I hope it’s never too late to answer, at least someone might find my answer useful :)
So topology.newStaticState() is a Trident abstraction for the requested data store. The parameter for newStaticState() should be the implementation - based on the method contract - storm.trident.state.StateFactory . factory, in turn, must implement the makeState() method, which returns an instance of storm.trident.state.State . However, if you plan on requesting your status, you should instead return the value tt> t, since a regular storm.trident.state.State does not have methods to query the actual data source (you really get a class exception if you try to use something, except ReadOnlyMapState ).
So let's try it!
Implementation of a fictitious state:
public static class ExampleStaticState implements ReadOnlyMapState<String> { private final Map<String, String> dataSourceStub; public ExampleStaticState() { dataSourceStub = new HashMap<>(); dataSourceStub.put("tuple-00", "Trident"); dataSourceStub.put("tuple-01", "definitely"); dataSourceStub.put("tuple-02", "lacks"); dataSourceStub.put("tuple-03", "documentation"); } @Override public List<String> multiGet(List<List<Object>> keys) { System.out.println("DEBUG: MultiGet, keys is " + keys); List<String> result = new ArrayList<>(); for (List<Object> inputTuple : keys) { result.add(dataSourceStub.get(inputTuple.get(0))); } return result; } @Override public void beginCommit(Long txid) {
A factory:
public static class ExampleStaticStateFactory implements StateFactory { @Override public State makeState(Map conf, IMetricsContext metrics, int partitionIndex, int numPartitions) { return new ExampleStaticState(); } }
Simple psvm (aka public static void main ):
public static void main(String... args) { TridentTopology tridentTopology = new TridentTopology(); FeederBatchSpout spout = new FeederBatchSpout(Arrays.asList(new String[]{ "foo" })); TridentState state = tridentTopology.newStaticState(new ExampleStaticStateFactory()); tridentTopology .newStream("spout", spout) .stateQuery(state, new Fields("foo"), new MapGet(), new Fields("bar")) .each(new Fields("foo", "bar"), new Debug()) ; Config conf = new Config(); conf.setNumWorkers(6); LocalCluster localCluster = new LocalCluster(); localCluster.submitTopology("tridentTopology", conf, tridentTopology.build()); spout.feed(Arrays.asList(new Values[]{ new Values("tuple-00"), new Values("tuple-01"), new Values("tuple-02"), new Values("tuple-03") })); localCluster.shutdown(); }
And finally, the conclusion:
DEBUG: MultiGet, keys is [[tuple-00], [tuple-01], [tuple-02], [tuple-03]] DEBUG: [tuple-00, Trident] DEBUG: [tuple-01, definitely] DEBUG: [tuple-02, lacks] DEBUG: [tuple-03, documentation]
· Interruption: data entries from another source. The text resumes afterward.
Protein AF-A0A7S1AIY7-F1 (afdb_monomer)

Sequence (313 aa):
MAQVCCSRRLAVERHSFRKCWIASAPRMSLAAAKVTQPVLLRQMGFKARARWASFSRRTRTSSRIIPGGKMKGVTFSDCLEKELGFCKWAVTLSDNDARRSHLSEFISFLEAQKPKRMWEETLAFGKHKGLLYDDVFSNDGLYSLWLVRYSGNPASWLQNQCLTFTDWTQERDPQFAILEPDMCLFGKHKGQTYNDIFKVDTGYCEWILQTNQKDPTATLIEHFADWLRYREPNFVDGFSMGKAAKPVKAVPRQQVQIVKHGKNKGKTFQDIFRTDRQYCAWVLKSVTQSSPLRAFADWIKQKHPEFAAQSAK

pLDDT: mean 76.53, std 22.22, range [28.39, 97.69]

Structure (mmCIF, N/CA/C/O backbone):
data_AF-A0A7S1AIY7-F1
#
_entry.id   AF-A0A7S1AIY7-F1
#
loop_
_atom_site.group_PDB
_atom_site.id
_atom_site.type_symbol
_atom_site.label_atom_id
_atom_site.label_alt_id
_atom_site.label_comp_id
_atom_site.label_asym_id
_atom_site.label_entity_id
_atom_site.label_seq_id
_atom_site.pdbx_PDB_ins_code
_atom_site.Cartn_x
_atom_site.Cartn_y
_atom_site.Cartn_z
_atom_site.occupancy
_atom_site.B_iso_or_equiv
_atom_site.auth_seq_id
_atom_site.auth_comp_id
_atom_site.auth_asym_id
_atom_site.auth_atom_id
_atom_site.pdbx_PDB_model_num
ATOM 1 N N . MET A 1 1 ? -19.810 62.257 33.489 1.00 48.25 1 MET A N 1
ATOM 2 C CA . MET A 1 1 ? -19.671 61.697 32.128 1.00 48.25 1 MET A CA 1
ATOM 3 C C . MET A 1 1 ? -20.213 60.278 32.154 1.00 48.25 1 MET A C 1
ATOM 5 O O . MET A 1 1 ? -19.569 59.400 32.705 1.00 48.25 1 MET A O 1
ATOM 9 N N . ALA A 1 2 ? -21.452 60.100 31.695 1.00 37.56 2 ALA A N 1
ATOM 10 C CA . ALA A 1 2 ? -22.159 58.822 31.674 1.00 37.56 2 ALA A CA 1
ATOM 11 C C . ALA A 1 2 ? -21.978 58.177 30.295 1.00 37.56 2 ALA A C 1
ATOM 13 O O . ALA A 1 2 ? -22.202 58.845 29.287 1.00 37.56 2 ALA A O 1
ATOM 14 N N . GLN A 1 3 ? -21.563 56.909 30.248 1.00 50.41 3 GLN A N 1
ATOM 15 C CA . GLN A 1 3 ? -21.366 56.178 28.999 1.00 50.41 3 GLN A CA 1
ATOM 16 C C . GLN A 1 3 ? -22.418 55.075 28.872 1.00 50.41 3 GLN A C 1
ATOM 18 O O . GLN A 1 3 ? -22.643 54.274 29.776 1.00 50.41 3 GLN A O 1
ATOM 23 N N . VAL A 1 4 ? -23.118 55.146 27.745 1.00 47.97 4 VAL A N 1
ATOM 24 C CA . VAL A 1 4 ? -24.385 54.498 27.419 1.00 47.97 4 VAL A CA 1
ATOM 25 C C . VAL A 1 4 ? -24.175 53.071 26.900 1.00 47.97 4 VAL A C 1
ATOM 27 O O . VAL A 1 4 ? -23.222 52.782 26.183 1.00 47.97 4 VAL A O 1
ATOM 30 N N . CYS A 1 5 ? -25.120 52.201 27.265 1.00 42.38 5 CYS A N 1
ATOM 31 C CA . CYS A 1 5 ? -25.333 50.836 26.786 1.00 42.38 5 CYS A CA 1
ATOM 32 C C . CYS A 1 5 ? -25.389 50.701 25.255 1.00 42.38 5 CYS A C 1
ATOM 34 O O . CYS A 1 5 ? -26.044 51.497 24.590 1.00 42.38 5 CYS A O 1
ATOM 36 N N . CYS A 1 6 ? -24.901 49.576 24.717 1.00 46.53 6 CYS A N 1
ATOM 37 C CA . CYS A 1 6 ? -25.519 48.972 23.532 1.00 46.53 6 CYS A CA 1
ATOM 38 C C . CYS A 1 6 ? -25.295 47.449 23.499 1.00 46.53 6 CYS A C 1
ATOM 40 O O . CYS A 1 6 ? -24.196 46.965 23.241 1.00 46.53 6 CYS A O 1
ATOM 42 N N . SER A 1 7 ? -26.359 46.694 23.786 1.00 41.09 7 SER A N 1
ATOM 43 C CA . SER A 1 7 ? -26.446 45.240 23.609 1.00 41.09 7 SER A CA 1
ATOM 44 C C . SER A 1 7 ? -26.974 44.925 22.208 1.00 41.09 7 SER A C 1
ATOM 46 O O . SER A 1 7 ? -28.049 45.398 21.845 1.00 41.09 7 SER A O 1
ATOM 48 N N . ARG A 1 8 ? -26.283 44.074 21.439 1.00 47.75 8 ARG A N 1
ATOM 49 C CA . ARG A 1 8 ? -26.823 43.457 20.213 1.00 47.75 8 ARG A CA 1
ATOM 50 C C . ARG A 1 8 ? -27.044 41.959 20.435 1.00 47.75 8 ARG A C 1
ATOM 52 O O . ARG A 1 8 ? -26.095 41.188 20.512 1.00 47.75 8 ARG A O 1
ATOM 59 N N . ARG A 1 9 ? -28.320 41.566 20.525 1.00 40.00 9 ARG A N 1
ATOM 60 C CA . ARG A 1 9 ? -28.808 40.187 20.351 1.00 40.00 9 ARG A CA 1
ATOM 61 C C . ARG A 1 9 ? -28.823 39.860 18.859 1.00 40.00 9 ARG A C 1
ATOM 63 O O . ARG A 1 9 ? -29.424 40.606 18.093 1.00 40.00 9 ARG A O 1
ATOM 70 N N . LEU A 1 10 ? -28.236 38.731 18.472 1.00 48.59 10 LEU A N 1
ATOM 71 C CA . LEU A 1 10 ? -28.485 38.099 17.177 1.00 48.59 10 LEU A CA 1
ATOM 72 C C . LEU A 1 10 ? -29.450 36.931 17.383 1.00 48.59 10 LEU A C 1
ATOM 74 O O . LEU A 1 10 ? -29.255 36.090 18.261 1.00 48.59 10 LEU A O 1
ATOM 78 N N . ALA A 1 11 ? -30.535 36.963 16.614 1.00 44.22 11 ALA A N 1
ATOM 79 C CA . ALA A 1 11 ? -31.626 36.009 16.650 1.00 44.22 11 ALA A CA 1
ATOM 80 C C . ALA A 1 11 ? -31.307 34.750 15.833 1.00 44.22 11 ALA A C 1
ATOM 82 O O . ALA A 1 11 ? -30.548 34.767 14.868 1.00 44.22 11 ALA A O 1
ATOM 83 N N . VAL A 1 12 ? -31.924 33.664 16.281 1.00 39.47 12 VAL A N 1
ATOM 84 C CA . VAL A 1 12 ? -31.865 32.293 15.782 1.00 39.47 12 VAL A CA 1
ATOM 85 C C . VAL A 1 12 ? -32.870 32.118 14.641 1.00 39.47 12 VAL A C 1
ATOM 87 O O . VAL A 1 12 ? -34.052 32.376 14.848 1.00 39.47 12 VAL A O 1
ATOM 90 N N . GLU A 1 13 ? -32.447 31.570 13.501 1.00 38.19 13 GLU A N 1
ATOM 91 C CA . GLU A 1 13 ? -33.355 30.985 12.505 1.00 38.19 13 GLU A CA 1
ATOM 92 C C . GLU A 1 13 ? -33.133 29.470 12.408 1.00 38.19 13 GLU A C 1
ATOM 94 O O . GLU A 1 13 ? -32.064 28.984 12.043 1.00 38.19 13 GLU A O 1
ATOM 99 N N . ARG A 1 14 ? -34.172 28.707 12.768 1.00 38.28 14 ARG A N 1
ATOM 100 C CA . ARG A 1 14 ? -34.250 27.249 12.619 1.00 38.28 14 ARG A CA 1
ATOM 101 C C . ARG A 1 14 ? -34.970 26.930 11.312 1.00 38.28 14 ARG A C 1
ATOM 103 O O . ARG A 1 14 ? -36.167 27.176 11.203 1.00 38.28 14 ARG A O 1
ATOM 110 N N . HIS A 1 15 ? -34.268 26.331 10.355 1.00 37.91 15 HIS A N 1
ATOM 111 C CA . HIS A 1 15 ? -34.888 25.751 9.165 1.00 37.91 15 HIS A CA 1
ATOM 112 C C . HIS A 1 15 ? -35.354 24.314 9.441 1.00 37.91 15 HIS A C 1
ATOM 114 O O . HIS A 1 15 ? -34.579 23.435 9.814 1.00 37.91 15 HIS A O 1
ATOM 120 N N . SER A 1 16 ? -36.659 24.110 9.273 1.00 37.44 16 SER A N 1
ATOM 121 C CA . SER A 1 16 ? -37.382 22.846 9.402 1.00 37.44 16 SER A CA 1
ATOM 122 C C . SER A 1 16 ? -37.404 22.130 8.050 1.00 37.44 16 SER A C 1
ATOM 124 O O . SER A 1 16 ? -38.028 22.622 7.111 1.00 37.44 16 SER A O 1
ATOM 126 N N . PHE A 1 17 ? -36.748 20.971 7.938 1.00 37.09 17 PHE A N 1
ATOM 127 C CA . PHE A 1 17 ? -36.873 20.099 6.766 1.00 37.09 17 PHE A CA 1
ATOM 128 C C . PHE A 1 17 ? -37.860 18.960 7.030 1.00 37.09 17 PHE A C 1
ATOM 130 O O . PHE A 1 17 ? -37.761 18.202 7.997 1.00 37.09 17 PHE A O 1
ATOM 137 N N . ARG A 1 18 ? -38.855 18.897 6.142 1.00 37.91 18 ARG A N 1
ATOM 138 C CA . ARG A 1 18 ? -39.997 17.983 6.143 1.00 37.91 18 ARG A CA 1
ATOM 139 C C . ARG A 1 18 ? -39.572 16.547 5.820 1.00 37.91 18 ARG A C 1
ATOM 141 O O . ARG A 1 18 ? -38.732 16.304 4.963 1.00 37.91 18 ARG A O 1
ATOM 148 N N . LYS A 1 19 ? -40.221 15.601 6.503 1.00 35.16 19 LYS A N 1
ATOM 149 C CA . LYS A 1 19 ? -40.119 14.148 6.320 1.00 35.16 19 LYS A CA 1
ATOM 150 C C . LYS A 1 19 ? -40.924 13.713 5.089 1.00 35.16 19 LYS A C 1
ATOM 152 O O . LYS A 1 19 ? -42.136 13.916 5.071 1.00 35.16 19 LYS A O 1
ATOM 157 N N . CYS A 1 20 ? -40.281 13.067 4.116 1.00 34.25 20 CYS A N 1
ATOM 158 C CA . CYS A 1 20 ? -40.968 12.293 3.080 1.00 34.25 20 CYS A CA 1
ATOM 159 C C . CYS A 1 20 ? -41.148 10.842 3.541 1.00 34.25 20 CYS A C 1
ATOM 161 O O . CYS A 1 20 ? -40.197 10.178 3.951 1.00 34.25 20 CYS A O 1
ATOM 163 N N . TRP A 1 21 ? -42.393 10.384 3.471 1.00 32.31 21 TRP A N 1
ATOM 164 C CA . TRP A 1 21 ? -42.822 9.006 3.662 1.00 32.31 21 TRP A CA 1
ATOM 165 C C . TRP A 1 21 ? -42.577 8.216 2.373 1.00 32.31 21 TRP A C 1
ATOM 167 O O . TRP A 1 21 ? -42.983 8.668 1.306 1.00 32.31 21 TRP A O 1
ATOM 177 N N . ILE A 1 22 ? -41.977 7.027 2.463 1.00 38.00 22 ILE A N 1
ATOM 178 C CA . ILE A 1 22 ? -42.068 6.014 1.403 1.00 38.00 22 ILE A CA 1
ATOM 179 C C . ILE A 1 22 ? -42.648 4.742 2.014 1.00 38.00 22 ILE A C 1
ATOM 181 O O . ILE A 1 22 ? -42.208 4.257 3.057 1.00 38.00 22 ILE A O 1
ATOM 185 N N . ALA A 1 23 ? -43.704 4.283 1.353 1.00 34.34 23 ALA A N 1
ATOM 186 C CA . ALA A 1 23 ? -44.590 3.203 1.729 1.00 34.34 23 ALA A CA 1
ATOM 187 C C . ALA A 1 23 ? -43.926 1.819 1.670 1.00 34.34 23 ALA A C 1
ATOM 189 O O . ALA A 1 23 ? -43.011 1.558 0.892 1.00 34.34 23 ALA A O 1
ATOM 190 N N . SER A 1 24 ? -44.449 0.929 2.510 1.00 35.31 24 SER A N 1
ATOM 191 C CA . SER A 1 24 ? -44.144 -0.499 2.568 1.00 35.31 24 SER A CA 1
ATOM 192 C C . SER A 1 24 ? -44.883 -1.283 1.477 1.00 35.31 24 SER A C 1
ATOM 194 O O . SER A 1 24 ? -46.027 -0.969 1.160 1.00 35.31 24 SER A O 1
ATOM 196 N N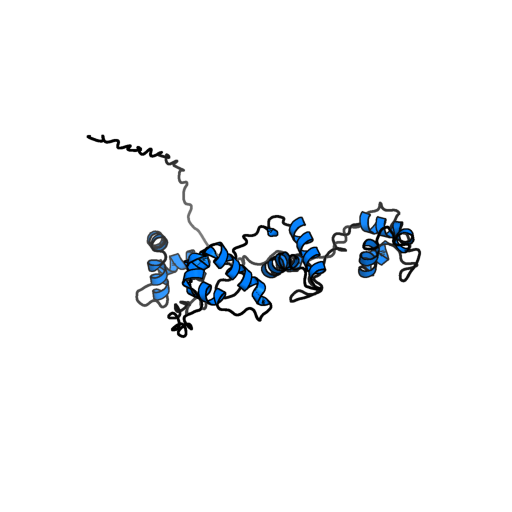 . ALA A 1 25 ? -44.269 -2.362 0.990 1.00 31.88 25 ALA A N 1
ATOM 197 C CA . ALA A 1 25 ? -44.928 -3.435 0.242 1.00 31.88 25 ALA A CA 1
ATOM 198 C C . ALA A 1 25 ? -44.533 -4.811 0.836 1.00 31.88 25 ALA A C 1
ATOM 200 O O . ALA A 1 25 ? -43.521 -4.895 1.541 1.00 31.88 25 ALA A O 1
ATOM 201 N N . PRO A 1 26 ? -45.355 -5.864 0.654 1.00 41.34 26 PRO A N 1
ATOM 202 C CA . PRO A 1 26 ? -45.546 -6.901 1.665 1.00 41.34 26 PRO A CA 1
ATOM 203 C C . PRO A 1 26 ? -44.688 -8.164 1.505 1.00 41.34 26 PRO A C 1
ATOM 205 O O . PRO A 1 26 ? -44.132 -8.478 0.456 1.00 41.34 26 PRO A O 1
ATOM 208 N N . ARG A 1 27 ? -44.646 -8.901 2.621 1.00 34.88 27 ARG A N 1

You see that stateQuery () gets the values from the input batch and matches them with the values found in the "data store".
Diving is a little deeper, you can look at the source of the MapGet class (the guy whose instance is used to query inside the topology) and find the following there:
public class MapGet extends BaseQueryFunction<ReadOnlyMapState, Object> { @Override public List<Object> batchRetrieve(ReadOnlyMapState map, List<TridentTuple> keys) { return map.multiGet((List) keys); } @Override public void execute(TridentTuple tuple, Object result, TridentCollector collector) { collector.emit(new Values(result)); } }
Thus, under the hood, it simply calls the multiGet() method of your ReadOnlyMapState implementation, and then emits the values found in the data store, adding them to the existing tuple. You can (though perhaps not the best) to create your own implementation of BaseQueryFunction<ReadOnlyMapState, Object> by doing something more complex.